How to Appeal a Denial or Reduced Hours in Michigan’s Home Help Program
If you’ve received a denial letter or were approved for fewer hours than expected through Michigan’s Medicaid Home Help Program, you have the right to appeal the decision. This guide walks you through each step of the process and what to expect along the way.
🚫 Why Was the Application Denied or Reduced?
There are several reasons why Home Help applications may be denied or approved for less than expected:
Missing or incomplete forms (like the DHS-54A Medical Needs form)
Insufficient medical justification from a healthcare provider
The Adult Services Worker (ASW) assessment didn’t reflect significant need
Ineligibility due to Medicaid status
The individual needing care did not meet the criteria for help with Activities of Daily Living (ADLs)
Understanding the reason for the denial is the first step toward correcting it.
🧾 Step 1: Read the Notice Carefully
You should receive a Notice of Case Action (DHS-176 form).
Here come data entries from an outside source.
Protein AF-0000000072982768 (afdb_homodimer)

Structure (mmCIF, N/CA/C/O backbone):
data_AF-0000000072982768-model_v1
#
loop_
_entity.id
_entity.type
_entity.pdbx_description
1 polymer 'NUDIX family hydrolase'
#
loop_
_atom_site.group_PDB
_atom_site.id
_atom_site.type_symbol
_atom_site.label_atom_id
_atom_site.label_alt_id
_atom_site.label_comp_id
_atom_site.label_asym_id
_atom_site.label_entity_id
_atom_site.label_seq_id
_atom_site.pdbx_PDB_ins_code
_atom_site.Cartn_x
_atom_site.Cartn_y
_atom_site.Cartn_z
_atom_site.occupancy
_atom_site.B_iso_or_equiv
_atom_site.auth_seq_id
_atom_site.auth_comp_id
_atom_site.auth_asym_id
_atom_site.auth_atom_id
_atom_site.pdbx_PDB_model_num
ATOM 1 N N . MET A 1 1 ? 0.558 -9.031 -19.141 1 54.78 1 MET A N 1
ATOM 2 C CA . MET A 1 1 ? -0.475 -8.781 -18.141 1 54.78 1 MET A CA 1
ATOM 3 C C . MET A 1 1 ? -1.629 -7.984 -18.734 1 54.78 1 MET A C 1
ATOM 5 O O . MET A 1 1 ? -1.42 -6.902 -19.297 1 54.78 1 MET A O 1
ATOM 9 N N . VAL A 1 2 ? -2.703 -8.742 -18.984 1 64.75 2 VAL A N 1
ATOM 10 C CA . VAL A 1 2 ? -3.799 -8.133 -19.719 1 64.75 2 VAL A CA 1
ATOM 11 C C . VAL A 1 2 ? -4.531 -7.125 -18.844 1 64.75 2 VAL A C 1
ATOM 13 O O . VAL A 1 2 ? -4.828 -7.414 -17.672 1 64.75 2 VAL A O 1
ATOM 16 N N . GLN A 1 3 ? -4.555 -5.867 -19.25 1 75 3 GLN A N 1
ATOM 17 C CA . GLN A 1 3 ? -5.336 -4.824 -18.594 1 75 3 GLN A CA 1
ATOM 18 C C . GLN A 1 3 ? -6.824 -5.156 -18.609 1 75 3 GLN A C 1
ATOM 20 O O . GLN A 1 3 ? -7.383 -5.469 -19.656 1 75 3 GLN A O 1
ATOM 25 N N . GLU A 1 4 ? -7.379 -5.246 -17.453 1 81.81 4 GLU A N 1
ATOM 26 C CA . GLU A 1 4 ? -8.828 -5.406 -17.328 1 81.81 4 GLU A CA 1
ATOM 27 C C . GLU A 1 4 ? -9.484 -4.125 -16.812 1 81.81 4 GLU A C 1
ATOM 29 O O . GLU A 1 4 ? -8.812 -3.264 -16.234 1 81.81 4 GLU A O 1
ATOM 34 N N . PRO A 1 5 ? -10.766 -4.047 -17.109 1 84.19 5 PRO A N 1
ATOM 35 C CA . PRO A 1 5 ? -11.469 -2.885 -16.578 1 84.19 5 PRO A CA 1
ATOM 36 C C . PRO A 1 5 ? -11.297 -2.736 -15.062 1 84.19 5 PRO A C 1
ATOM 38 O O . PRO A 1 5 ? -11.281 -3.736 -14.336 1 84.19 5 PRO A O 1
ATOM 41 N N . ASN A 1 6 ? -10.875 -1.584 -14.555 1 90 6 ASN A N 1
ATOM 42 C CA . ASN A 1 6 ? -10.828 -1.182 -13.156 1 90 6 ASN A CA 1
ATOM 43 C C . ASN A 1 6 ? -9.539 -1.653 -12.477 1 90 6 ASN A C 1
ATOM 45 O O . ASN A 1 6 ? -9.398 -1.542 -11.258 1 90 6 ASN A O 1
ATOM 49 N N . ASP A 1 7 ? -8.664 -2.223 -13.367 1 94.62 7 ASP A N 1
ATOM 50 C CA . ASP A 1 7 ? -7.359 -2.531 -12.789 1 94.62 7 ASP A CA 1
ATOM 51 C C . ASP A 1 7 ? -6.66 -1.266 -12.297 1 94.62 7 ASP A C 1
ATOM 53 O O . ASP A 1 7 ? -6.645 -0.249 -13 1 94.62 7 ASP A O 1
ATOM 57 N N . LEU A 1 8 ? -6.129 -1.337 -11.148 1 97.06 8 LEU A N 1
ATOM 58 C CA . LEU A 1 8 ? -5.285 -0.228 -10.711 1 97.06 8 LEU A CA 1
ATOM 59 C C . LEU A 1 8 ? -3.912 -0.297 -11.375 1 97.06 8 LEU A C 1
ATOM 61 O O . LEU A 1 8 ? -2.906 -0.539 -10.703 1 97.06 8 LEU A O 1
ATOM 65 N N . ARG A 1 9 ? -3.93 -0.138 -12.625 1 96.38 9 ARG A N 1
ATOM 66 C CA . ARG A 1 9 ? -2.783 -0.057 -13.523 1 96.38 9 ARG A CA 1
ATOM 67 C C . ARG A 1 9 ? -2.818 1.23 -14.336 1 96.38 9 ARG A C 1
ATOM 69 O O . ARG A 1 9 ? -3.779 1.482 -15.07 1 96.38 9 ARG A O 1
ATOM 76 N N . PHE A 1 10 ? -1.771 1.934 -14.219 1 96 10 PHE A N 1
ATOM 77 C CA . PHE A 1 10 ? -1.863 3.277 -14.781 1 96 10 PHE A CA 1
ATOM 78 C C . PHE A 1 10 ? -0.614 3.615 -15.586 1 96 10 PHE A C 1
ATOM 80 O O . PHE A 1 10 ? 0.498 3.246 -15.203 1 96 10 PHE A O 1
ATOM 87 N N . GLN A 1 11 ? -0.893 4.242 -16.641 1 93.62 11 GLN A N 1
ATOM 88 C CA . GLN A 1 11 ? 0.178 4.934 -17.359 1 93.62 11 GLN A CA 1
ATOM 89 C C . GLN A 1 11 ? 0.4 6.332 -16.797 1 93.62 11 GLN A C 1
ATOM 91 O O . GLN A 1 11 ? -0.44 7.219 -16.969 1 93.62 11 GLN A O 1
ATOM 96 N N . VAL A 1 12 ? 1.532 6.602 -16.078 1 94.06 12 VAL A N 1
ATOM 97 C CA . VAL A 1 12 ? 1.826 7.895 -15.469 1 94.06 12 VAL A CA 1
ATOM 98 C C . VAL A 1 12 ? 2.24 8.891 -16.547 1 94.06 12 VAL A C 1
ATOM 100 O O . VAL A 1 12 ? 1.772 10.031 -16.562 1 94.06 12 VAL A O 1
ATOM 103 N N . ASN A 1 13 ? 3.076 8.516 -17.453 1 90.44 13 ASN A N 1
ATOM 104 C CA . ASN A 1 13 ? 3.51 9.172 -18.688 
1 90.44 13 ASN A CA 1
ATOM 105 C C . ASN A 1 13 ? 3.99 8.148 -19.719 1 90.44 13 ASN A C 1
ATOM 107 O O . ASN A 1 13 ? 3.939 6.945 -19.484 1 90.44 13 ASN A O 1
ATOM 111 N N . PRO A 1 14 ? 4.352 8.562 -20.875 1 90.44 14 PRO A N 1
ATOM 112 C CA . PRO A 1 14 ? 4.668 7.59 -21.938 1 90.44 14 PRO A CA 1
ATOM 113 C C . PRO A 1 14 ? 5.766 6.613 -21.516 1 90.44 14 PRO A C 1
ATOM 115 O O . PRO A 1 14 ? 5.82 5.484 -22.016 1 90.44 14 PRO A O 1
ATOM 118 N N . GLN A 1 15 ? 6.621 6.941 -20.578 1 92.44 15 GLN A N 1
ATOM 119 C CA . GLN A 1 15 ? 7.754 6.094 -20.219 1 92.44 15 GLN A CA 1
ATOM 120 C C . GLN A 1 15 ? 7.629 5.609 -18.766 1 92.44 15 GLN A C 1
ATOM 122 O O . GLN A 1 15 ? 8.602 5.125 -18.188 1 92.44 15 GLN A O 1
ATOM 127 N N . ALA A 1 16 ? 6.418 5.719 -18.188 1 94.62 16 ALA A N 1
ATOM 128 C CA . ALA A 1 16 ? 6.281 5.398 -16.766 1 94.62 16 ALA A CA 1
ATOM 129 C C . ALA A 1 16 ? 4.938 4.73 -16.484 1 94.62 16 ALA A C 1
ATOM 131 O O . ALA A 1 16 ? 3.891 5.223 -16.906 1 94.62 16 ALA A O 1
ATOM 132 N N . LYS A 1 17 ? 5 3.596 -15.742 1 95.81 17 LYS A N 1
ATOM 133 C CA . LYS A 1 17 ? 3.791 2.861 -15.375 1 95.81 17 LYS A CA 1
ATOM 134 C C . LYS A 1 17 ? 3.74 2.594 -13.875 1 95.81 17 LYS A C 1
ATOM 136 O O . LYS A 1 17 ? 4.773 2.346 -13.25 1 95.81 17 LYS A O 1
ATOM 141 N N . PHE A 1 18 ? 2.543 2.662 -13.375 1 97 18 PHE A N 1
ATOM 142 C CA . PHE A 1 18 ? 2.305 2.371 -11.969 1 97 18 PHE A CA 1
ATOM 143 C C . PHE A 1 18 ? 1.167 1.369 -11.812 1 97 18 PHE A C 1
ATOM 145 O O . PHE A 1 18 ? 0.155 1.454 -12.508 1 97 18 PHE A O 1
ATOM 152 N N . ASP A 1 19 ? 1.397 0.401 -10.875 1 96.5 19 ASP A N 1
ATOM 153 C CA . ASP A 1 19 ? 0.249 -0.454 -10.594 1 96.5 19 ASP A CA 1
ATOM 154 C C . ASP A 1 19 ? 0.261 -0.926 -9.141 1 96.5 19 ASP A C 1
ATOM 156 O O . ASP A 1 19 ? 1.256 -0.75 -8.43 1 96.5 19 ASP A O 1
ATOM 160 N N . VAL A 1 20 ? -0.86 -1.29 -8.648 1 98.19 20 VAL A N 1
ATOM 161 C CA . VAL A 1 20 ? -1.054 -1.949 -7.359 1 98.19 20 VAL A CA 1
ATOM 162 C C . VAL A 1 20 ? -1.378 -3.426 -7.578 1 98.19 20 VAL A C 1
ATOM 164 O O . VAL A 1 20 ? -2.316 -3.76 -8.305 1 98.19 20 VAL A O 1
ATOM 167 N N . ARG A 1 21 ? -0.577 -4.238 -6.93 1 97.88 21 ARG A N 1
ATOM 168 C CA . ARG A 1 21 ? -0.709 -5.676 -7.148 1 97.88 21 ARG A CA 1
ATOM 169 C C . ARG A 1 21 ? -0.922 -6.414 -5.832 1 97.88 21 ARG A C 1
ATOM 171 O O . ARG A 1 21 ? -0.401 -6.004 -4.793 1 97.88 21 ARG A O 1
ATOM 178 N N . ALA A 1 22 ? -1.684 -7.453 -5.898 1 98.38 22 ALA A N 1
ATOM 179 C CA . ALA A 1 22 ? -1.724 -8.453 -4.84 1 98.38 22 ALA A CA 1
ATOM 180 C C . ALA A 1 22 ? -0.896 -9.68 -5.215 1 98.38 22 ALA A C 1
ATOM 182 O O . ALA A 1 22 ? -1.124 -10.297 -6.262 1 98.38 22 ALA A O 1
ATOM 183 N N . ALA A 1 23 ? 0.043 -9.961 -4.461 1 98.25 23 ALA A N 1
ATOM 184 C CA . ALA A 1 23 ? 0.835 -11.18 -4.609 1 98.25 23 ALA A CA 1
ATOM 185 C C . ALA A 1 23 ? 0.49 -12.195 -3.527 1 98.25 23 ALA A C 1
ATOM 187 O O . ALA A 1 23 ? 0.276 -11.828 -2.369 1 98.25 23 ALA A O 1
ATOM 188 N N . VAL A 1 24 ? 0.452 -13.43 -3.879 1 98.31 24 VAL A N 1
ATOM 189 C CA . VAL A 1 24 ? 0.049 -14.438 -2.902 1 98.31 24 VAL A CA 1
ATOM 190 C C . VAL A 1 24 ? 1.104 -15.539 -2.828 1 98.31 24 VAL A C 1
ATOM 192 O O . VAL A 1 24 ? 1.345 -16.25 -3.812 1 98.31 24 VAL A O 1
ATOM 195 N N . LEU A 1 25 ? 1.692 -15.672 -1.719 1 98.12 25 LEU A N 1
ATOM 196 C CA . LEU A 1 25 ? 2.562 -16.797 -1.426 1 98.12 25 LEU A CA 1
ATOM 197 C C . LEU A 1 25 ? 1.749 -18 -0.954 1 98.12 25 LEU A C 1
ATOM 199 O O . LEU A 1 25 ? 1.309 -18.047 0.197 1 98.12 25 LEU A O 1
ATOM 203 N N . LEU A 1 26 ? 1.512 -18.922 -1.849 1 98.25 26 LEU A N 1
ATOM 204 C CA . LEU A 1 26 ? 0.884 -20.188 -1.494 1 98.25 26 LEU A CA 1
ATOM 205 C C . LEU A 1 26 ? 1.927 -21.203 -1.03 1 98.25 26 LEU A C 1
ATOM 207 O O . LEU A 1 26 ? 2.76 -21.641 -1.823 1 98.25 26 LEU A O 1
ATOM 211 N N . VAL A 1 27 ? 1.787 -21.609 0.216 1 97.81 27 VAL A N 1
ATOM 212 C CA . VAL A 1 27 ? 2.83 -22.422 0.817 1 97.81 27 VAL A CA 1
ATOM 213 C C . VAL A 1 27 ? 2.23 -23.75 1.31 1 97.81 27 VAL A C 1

This document explains:
The reason for the denial or reduction
Which ADLs were not approved
Instructions on how and when to appeal
Appeals generally must be filed within 90 days of the date on the notice.
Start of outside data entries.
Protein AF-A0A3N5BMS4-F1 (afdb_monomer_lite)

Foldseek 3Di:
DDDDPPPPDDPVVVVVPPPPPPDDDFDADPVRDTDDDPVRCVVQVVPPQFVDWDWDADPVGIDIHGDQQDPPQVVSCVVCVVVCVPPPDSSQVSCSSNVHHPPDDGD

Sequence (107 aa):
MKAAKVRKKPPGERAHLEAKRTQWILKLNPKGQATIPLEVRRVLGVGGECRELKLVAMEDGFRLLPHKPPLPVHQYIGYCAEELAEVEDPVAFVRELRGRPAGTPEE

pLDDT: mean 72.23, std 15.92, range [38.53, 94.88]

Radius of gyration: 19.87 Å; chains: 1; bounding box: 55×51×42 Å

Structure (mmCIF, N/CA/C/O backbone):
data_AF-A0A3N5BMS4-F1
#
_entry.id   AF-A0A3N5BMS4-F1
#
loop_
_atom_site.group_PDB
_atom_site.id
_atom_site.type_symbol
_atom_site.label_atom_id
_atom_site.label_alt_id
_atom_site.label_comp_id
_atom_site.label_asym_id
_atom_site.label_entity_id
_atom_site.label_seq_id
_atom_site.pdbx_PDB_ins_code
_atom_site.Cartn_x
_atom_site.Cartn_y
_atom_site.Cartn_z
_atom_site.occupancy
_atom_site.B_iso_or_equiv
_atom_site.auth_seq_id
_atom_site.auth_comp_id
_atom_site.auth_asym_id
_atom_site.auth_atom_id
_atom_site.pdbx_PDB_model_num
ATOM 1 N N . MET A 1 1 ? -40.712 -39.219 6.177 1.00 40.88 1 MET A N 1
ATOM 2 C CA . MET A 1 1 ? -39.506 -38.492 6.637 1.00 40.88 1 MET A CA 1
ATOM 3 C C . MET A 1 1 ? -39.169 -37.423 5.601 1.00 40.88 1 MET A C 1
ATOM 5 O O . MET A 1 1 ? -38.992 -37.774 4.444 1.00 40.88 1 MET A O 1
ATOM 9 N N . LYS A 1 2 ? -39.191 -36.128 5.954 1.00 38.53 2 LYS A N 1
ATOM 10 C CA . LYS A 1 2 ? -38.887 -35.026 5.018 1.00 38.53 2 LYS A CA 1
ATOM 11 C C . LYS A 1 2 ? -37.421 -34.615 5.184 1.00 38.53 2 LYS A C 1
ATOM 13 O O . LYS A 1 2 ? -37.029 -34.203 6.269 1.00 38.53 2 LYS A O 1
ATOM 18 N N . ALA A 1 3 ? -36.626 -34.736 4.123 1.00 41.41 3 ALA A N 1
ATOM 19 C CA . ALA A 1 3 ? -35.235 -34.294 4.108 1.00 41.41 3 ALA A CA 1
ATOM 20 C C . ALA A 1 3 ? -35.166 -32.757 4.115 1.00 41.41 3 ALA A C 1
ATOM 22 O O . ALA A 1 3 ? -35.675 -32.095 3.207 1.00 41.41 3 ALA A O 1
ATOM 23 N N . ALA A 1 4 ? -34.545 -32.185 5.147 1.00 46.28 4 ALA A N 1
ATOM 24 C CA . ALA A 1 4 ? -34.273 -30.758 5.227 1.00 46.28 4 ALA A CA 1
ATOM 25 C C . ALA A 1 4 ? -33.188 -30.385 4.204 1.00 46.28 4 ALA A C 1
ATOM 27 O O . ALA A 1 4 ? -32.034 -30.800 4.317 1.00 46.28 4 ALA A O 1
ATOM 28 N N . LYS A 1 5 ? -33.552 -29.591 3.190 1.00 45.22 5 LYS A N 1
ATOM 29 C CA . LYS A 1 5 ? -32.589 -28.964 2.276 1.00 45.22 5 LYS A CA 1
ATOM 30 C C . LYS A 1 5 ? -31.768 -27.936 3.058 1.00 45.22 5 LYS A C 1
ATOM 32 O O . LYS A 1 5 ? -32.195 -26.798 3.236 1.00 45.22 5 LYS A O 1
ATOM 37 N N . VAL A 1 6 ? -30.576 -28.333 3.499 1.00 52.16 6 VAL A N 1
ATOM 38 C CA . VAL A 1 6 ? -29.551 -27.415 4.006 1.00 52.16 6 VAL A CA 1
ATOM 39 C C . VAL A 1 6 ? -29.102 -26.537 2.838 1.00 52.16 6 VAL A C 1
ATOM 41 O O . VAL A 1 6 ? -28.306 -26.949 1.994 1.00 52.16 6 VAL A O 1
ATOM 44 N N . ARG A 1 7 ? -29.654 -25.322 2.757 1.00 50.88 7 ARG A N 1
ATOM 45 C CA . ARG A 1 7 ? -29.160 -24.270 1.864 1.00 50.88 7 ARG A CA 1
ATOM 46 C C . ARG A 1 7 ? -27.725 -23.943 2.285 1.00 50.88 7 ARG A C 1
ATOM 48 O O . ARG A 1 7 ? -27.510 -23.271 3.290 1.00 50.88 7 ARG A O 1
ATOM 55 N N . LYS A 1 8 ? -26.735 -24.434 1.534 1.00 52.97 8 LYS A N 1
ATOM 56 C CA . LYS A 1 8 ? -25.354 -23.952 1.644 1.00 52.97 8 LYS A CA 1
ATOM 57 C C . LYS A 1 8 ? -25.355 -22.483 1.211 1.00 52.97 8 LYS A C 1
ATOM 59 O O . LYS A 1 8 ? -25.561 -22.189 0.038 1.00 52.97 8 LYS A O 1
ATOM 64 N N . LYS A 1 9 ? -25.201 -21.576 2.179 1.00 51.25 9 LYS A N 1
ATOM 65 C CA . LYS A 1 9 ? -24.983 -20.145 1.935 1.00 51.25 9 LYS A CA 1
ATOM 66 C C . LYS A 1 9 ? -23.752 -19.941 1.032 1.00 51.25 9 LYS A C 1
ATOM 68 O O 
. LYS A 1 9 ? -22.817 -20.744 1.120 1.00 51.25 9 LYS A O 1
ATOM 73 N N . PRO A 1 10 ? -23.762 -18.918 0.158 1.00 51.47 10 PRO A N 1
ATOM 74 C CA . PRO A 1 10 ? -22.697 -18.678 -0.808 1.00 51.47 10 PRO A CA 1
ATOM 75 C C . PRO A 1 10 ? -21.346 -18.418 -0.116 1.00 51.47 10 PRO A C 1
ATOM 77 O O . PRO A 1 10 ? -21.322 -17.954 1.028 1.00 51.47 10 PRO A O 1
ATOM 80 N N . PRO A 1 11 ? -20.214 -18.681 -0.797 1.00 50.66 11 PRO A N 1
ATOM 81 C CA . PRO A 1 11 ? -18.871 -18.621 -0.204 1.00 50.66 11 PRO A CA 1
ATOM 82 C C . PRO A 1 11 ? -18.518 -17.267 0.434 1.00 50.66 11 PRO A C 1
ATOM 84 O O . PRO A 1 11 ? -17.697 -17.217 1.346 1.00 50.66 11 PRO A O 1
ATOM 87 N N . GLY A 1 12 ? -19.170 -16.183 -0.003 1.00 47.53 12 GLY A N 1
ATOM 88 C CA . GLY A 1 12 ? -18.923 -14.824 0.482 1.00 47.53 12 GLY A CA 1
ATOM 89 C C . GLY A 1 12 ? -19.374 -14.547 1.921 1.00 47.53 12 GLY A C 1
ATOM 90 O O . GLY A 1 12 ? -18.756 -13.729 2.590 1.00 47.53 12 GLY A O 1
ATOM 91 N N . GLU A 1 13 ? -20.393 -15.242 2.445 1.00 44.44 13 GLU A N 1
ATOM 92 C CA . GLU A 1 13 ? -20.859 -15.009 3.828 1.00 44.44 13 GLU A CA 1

✍️ Step 2: Request a Hearing
To appeal, you need to complete the Request for Hearing (Form DCH-0092).
You can:
Download the form at michigan.gov/mdhhs
Visit your local MDHHS office
Ask your ASW for a copy
The completed form can be mailed or faxed to the address listed on the back of your denial notice.
📞 Step 3: Gather Supporting Documentation
Before the hearing, it’s a good idea to collect or update documents that support your case. These may include:
A new or updated DHS-54A Medical Needs form from your doctor
Letters or statements from medical professionals describing the recipient’s needs
Detailed notes about the care provided and the challenges faced daily
Any new hospital records, diagnoses, or medication changes since the last review
Be prepared to clearly explain why additional hours are needed or why the denial was incorrect.
📅 Step 4: Prepare for the Hearing
The hearing will likely be conducted by phone with an Administrative Law Judge (ALJ). During the hearing:
You'll be asked questions about your application and daily care needs
You can present the new documentation you've gathered
You may bring someone with you for support or clarification
The hearing is your opportunity to explain your situation clearly and factually.
⏳ Step 5: Continue Services During Appeal (If Applicable)
If your services are being reduced (not fully denied), and you wish to keep receiving the previously approved hours during the appeal process, you must request benefits continue within 10 days of the denial notice. This request must be made in writing and submitted along with the appeal.
📬 Step 6: Wait for the Decision
After the hearing:
The ALJ will review all submitted materials
A written decision will be mailed to you
If the decision is in your favor, services may be restored or increased
If denied, you may still have options such as submitting a new application with stronger medical documentation
📝 Final Tip
The most important part of the appeal process is preparation. Be thorough, stay organized, and respond quickly to all deadlines. The more clearly and accurately you can present the daily needs of the person receiving care, the better your chances of success.